Medical Relief Disqualification Removal Act 1885
- Parliament of the United Kingdom
- Long title: An Act to prevent Medical Relief disqualifying a person from voting.
- Citation: 48 & 49 Vict. c. 46
- Territorial extent: United Kingdom

Dates
- Royal assent: 6 August 1885
- Commencement: 15 July 1884
- Repealed: 6 February 1918

Other legislation
- Repealed by: Representation of the People Act 1918

Status: Repealed

Text of statute as originally enacted

= Medical Relief Disqualification Removal Act 1885 =

Act of the Parliament of the United Kingdom

The Medical Relief Disqualification Removal Act 1885 (48 & 49 Vict. c. 46) was an act of the Parliament of the United Kingdom.
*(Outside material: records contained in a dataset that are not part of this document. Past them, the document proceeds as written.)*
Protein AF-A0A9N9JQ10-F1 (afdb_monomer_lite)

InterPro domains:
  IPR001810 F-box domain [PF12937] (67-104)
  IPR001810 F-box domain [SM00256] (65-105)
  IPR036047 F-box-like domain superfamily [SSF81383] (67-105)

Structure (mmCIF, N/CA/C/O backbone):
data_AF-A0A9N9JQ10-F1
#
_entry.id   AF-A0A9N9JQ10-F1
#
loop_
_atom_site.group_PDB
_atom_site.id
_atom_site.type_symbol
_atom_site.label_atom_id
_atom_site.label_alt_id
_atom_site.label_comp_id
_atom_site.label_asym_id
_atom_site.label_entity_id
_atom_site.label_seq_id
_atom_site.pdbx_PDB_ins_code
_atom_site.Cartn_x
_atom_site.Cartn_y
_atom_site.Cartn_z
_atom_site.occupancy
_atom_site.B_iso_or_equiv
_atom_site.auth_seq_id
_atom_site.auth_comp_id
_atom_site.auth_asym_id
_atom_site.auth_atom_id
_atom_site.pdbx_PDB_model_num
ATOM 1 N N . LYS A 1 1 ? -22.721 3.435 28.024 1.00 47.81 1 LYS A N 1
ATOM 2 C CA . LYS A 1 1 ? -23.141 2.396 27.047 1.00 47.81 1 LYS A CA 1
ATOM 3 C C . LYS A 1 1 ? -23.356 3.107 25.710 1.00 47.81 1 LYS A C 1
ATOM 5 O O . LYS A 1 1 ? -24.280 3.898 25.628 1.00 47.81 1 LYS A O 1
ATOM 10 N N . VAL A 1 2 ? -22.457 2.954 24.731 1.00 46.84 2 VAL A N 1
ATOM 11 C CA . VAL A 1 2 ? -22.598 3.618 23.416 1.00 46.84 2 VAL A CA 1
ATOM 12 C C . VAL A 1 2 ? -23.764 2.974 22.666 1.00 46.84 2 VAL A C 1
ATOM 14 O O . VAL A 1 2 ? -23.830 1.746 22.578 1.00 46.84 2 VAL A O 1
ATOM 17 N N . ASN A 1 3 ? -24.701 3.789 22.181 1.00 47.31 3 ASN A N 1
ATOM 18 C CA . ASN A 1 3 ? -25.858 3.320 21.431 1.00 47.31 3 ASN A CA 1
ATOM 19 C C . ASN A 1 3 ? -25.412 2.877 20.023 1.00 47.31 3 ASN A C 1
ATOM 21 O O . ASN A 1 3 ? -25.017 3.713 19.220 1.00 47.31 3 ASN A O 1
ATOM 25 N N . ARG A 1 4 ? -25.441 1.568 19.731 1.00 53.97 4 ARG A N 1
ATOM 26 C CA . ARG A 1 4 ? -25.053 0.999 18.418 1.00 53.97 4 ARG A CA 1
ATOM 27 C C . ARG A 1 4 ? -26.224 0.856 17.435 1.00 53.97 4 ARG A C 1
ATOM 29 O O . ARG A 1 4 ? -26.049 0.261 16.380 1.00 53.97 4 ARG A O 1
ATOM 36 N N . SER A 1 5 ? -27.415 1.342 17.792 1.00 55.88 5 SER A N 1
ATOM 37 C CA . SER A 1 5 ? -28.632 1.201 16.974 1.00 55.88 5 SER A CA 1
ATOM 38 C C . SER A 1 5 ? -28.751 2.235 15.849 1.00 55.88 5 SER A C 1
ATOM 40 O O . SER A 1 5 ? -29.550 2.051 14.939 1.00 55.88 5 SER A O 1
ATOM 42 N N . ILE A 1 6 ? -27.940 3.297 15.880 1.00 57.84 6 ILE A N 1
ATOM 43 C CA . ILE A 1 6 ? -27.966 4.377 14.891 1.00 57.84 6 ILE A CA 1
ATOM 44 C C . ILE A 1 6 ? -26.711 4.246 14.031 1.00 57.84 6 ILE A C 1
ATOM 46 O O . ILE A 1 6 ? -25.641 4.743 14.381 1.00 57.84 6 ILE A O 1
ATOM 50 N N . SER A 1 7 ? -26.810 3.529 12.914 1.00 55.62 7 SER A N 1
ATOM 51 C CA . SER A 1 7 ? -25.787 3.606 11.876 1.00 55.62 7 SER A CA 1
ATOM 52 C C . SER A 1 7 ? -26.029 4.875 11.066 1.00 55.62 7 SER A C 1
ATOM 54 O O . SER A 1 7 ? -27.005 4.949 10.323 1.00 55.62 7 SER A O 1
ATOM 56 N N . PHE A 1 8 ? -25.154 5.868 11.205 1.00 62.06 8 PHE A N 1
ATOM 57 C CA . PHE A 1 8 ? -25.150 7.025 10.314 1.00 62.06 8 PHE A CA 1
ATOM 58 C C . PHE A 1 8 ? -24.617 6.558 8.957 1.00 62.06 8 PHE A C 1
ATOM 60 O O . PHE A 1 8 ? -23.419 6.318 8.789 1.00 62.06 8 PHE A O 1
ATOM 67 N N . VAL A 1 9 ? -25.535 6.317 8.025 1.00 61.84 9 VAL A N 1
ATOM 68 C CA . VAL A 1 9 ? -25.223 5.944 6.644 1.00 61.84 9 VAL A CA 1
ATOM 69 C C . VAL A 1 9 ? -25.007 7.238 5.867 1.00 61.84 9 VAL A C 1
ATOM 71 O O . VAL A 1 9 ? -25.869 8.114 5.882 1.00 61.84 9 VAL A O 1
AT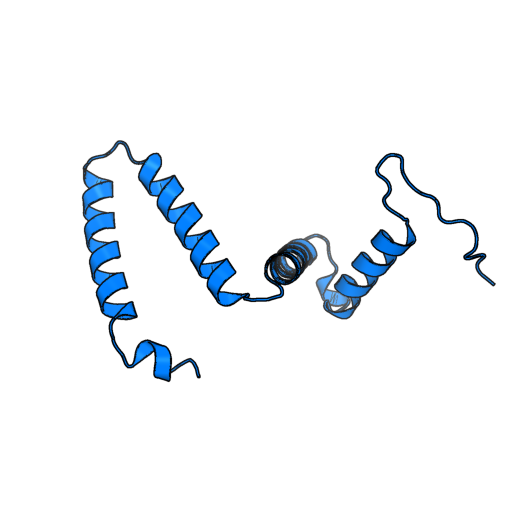OM 74 N N . ASN A 1 10 ? -23.848 7.390 5.226 1.00 66.75 10 ASN A N 1
ATOM 75 C CA . ASN A 1 10 ? -23.624 8.514 4.314 1.00 66.75 10 ASN A CA 1
ATOM 76 C C . ASN A 1 10 ? -24.435 8.309 3.013 1.00 66.75 10 ASN A C 1
ATOM 78 O O . ASN A 1 10 ? -24.823 7.184 2.710 1.00 66.75 10 ASN A O 1
ATOM 82 N N . LEU A 1 11 ? -24.631 9.356 2.205 1.00 67.06 11 LEU A N 1
ATOM 83 C CA . LEU A 1 11 ? -25.316 9.315 0.898 1.00 67.06 11 LEU A CA 1
ATOM 84 C C . LEU A 1 11 ? -24.810 8.189 -0.026 1.00 67.06 11 LEU A C 1
ATOM 86 O O . LEU A 1 11 ? -25.557 7.678 -0.852 1.00 67.06 11 LEU A O 1
ATOM 90 N N . ASN A 1 12 ? -23.560 7.761 0.162 1.00 69.31 12 ASN A N 1
ATOM 91 C CA . ASN A 1 12 ? -22.900 6.726 -0.633 1.00 69.31 12 ASN A CA 1
ATOM 92 C C . ASN A 1 12 ? -23.055 5.306 -0.047 1.00 69.31 12 ASN A C 1
ATOM 94 O O . ASN A 1 12 ? -22.368 4.387 -0.483 1.00 69.31 12 ASN A O 1
ATOM 98 N N . GLY A 1 13 ? -23.886 5.113 0.983 1.00 67.12 13 GLY A N 1
ATOM 99 C CA . GLY A 1 13 ? -24.114 3.806 1.612 1.00 67.12 13 GLY A CA 1
ATOM 100 C C . GLY A 1 13 ? -23.020 3.351 2.588 1.00 67.12 13 GLY A C 1
ATOM 101 O O . GLY A 1 13 ? -23.129 2.281 3.183 1.00 67.12 13 GLY A O 1
ATOM 102 N N . THR A 1 14 ? -21.963 4.141 2.799 1.00 67.75 14 THR A N 1
ATOM 103 C CA . THR A 1 14 ? -20.877 3.774 3.719 1.00 67.75 14 THR A CA 1
ATOM 104 C C . THR A 1 14 ? -21.297 3.989 5.173 1.00 67.75 14 THR A C 1
ATOM 106 O O . THR A 1 14 ? -21.609 5.108 5.583 1.00 67.75 14 THR A O 1
ATOM 109 N N . HIS A 1 15 ? -21.259 2.922 5.973 1.00 77.88 15 HIS A N 1
ATOM 110 C CA . HIS A 1 15 ? -21.521 2.980 7.411 1.00 77.88 15 HIS A CA 1
ATOM 111 C C . HIS A 1 15 ? -20.292 3.501 8.173 1.00 77.88 15 HIS A C 1
ATOM 113 O O . HIS A 1 15 ? -19.177 3.018 7.962 1.00 77.88 15 HIS A O 1
ATOM 119 N N . THR A 1 16 ? -20.479 4.400 9.142 1.00 78.44 16 THR A N 1
ATOM 120 C CA . THR A 1 16 ? -19.405 4.850 10.056 1.00 78.44 16 THR A CA 1
ATOM 121 C C . THR A 1 16 ? -18.677 3.690 10.739 1.00 78.44 16 THR A C 1
ATOM 123 O O . THR A 1 16 ? -17.451 3.693 10.807 1.00 78.44 16 THR A O 1
ATOM 126 N N . ASN A 1 17 ? -19.399 2.635 11.125 1.00 78.69 17 ASN A N 1
ATOM 127 C CA . ASN A 1 17 ? -18.815 1.412 11.691 1.00 78.69 17 ASN A CA 1
ATOM 128 C C . ASN A 1 17 ? -17.789 0.741 10.760 1.00 78.69 17 ASN A C 1
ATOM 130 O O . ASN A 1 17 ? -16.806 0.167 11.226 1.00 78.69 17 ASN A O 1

It became law on 6 August 1885.

The act provided that any person who had received medical or surgical treatment, for themselves or their family, paid for under the poor laws, was no longer disqualified from voting in parliamentary or municipal elections. The disqualification remained, however, with regards to voting for a Guardian of the Poor, a member of a parochial board, or any other body which governed poor relief.

The removal of the disqualification was to be considered as having been effective from 15 July 1884.

As to the meaning of "medical relief", see Kirkhouse v Blakeway.

The whole Act, so far as unrepealed, was repealed by section 47(1) of, and the Eighth Schedule to, the Representation of the People Act 1918.